━━━━━ DATA SECTION
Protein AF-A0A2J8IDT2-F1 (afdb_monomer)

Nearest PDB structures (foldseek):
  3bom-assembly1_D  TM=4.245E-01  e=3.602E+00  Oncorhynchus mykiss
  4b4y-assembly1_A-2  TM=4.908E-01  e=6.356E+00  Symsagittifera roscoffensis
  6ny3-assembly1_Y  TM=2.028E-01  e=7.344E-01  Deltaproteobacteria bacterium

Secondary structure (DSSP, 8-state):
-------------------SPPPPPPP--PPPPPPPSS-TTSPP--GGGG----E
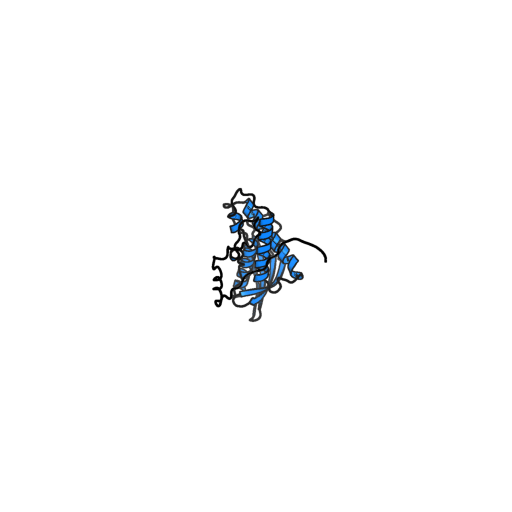ES--HHHHHHHHHHHHHHHHTTTHHHHHHS-TTS---HHHHHHHHHHHHHHHHHHHBTTTT-HHHHHHHHHHHHHHHHHHHHHHHH-GGG----EEEEEEEEEEEEETTEEEEEEEEEEE-SSTT-S--TTTTS-EEEEEEEEEETTEEEEEEEEEEEPP-

Structure (mmCIF, N/CA/C/O backbone):
data_AF-A0A2J8IDT2-F1
#
_entry.id   AF-A0A2J8IDT2-F1
#
loop_
_atom_site.group_PDB
_atom_site.id
_atom_site.type_symbol
_atom_site.label_atom_id
_atom_site.label_alt_id
_atom_site.label_comp_id
_atom_site.label_asym_id
_atom_site.label_entity_id
_atom_site.label_seq_id
_atom_site.pdbx_PDB_ins_code
_atom_site.Cartn_x
_atom_site.Cartn_y
_atom_site.Cartn_z
_atom_site.occupancy
_atom_site.B_iso_or_equiv
_atom_site.auth_seq_id
_atom_site.auth_comp_id
_atom_site.auth_asym_id
_atom_site.auth_atom_id
_atom_site.pdbx_PDB_model_num
ATOM 1 N N . MET A 1 1 ? -5.406 -60.258 83.976 1.00 35.81 1 MET A N 1
ATOM 2 C CA . MET A 1 1 ? -4.363 -59.264 83.663 1.00 35.81 1 MET A CA 1
ATOM 3 C C . MET A 1 1 ? -4.929 -58.282 82.638 1.00 35.81 1 MET A C 1
ATOM 5 O O . MET A 1 1 ? -5.409 -58.734 81.612 1.00 35.81 1 MET A O 1
ATOM 9 N N . THR A 1 2 ? -4.942 -56.991 83.004 1.00 35.16 2 THR A N 1
ATOM 10 C CA . THR A 1 2 ? -4.744 -55.778 82.164 1.00 35.16 2 THR A CA 1
ATOM 11 C C . THR A 1 2 ? -5.655 -55.449 80.952 1.00 35.16 2 THR A C 1
ATOM 13 O O . THR A 1 2 ? -5.443 -55.942 79.855 1.00 35.16 2 THR A O 1
ATOM 16 N N . THR A 1 3 ? -6.577 -54.493 81.199 1.00 35.06 3 THR A N 1
ATOM 17 C CA . THR A 1 3 ? -6.795 -53.163 80.541 1.00 35.06 3 THR A CA 1
ATOM 18 C C . THR A 1 3 ? -7.207 -52.967 79.062 1.00 35.06 3 THR A C 1
ATOM 20 O O . THR A 1 3 ? -6.406 -53.216 78.174 1.00 35.06 3 THR A O 1
ATOM 23 N N . ALA A 1 4 ? -8.370 -52.281 78.912 1.00 37.69 4 ALA A N 1
ATOM 24 C CA . ALA A 1 4 ? -8.703 -51.075 78.095 1.00 37.69 4 ALA A CA 1
ATOM 25 C C . ALA A 1 4 ? -8.621 -51.132 76.545 1.00 37.69 4 ALA A C 1
ATOM 27 O O . ALA A 1 4 ? -7.811 -51.860 76.004 1.00 37.69 4 ALA A O 1
ATOM 28 N N . ALA A 1 5 ? -9.318 -50.335 75.720 1.00 37.53 5 ALA A N 1
ATOM 29 C CA . ALA A 1 5 ? -10.528 -49.497 75.745 1.00 37.53 5 ALA A CA 1
ATOM 30 C C . ALA A 1 5 ? -10.757 -48.977 74.290 1.00 37.53 5 ALA A C 1
ATOM 32 O O . ALA A 1 5 ? -9.800 -48.856 73.537 1.00 37.53 5 ALA A O 1
ATOM 33 N N . ALA A 1 6 ? -12.012 -48.648 73.951 1.00 37.31 6 ALA A N 1
ATOM 34 C CA . ALA A 1 6 ? -12.505 -47.637 72.986 1.00 37.31 6 ALA A CA 1
ATOM 35 C C . ALA A 1 6 ? -12.006 -47.538 71.504 1.00 37.31 6 ALA A C 1
ATOM 37 O O . ALA A 1 6 ? -10.919 -47.061 71.222 1.00 37.31 6 ALA A O 1
ATOM 38 N N . ALA A 1 7 ? -12.941 -47.835 70.581 1.00 36.31 7 ALA A N 1
ATOM 39 C CA . ALA A 1 7 ? -13.565 -46.961 69.551 1.00 36.31 7 ALA A CA 1
ATOM 40 C C . ALA A 1 7 ? -12.820 -46.326 68.324 1.00 36.31 7 ALA A C 1
ATOM 42 O O . ALA A 1 7 ? -11.888 -45.550 68.470 1.00 36.31 7 ALA A O 1
ATOM 43 N N . LEU A 1 8 ? -13.483 -46.514 67.153 1.00 40.31 8 LEU A N 1
ATOM 44 C CA . LEU A 1 8 ? -13.765 -45.618 65.988 1.00 40.31 8 LEU A CA 1
ATOM 45 C C . LEU A 1 8 ? -12.771 -45.397 64.796 1.00 40.31 8 LEU A C 1
ATOM 47 O O . LEU A 1 8 ? -11.795 -44.671 64.901 1.00 40.31 8 LEU A O 1
ATOM 51 N N . VAL A 1 9 ? -13.221 -45.916 63.626 1.00 44.84 9 VAL A N 1
ATOM 52 C CA . VAL A 1 9 ? -13.354 -45.371 62.229 1.00 44.84 9 VAL A CA 1
ATOM 53 C C . VAL A 1 9 ? -12.129 -44.916 61.416 1.00 44.84 9 VAL A C 1
ATOM 55 O O . VAL A 1 9 ? -11.445 -43.990 61.815 1.00 44.84 9 VAL A O 1
ATOM 58 N N . LEU A 1 10 ? -11.987 -45.442 60.178 1.00 43.09 10 LEU A N 1
ATOM 59 C CA . LEU A 1 10 ? -12.068 -44.681 58.900 1.00 43.09 10 LEU A CA 1
ATOM 60 C C . LEU A 1 10 ? -11.910 -45.569 57.633 1.00 43.09 10 LEU A C 1
ATOM 62 O O . LEU A 1 10 ? -10.852 -46.121 57.368 1.00 43.09 10 LEU A O 1
ATOM 66 N N . LEU A 1 11 ? -13.021 -45.664 56.883 1.00 45.56 11 LEU A N 1
ATOM 67 C CA . LEU A 1 11 ? -13.214 -45.554 55.419 1.00 45.56 11 LEU A CA 1
ATOM 68 C C . LEU A 1 11 ? -12.172 -46.091 54.411 1.00 45.56 11 LEU A C 1
ATOM 70 O O . LEU A 1 11 ? -11.089 -45.540 54.271 1.00 45.56 11 LEU A O 1
ATOM 74 N N . ALA A 1 12 ? -12.639 -47.005 53.551 1.00 44.53 12 ALA A N 1
ATOM 75 C CA . ALA A 1 12 ? -12.592 -46.980 52.072 1.00 44.53 12 ALA A CA 1
ATOM 76 C C . ALA A 1 12 ? -13.183 -48.329 51.609 1.00 44.53 12 ALA A C 1
ATOM 78 O O . ALA A 1 12 ? -12.792 -49.370 52.119 1.00 44.53 12 ALA A O 1
ATOM 79 N N . GLY A 1 13 ? -14.197 -48.443 50.757 1.00 37.44 13 GLY A N 1
ATOM 80 C CA . GLY A 1 13 ? -14.486 -47.715 49.525 1.00 37.44 13 GLY A CA 1
ATOM 81 C C . GLY A 1 13 ? -14.726 -48.807 48.473 1.00 37.44 13 GLY A C 1
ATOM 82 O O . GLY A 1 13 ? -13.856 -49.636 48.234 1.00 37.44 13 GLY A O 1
━━━━━━━━━━
DESCRIPTION OF THE TASK
All that is wanted is an exact copy of the lines above from the one with "ATOM 13 O O" through the one with "ATOM 34 C CA", with both ends included.

RESPONSE TO THE EXERCISE
ATOM 13 O O . THR A 1 2 ? -5.443 -55.942 79.855 1.00 35.16 2 THR A O 1
ATOM 16 N N . THR A 1 3 ? -6.577 -54.493 81.199 1.00 35.06 3 THR A N 1
ATOM 17 C CA . THR A 1 3 ? -6.795 -53.163 80.541 1.00 35.06 3 THR A CA 1
ATOM 18 C C . THR A 1 3 ? -7.207 -52.967 79.062 1.00 35.06 3 THR A C 1
ATOM 20 O O . THR A 1 3 ? -6.406 -53.216 78.174 1.00 35.06 3 THR A O 1
ATOM 23 N N . ALA A 1 4 ? -8.370 -52.281 78.912 1.00 37.69 4 ALA A N 1
ATOM 24 C CA . ALA A 1 4 ? -8.703 -51.075 78.095 1.00 37.69 4 ALA A CA 1
ATOM 25 C C . ALA A 1 4 ? -8.621 -51.132 76.545 1.00 37.69 4 ALA A C 1
ATOM 27 O O . ALA A 1 4 ? -7.811 -51.860 76.004 1.00 37.69 4 ALA A O 1
ATOM 28 N N . ALA A 1 5 ? -9.318 -50.335 75.720 1.00 37.53 5 ALA A N 1
ATOM 29 C CA . ALA A 1 5 ? -10.528 -49.497 75.745 1.00 37.53 5 ALA A CA 1
ATOM 30 C C . ALA A 1 5 ? -10.757 -48.977 74.290 1.00 37.53 5 ALA A C 1
ATOM 32 O O . ALA A 1 5 ? -9.800 -48.856 73.537 1.00 37.53 5 ALA A O 1
ATOM 33 N N . ALA A 1 6 ? -12.012 -48.648 73.951 1.00 37.31 6 ALA A N 1
ATOM 34 C CA . ALA A 1 6 ? -12.505 -47.637 72.986 1.00 37.31 6 ALA A CA 1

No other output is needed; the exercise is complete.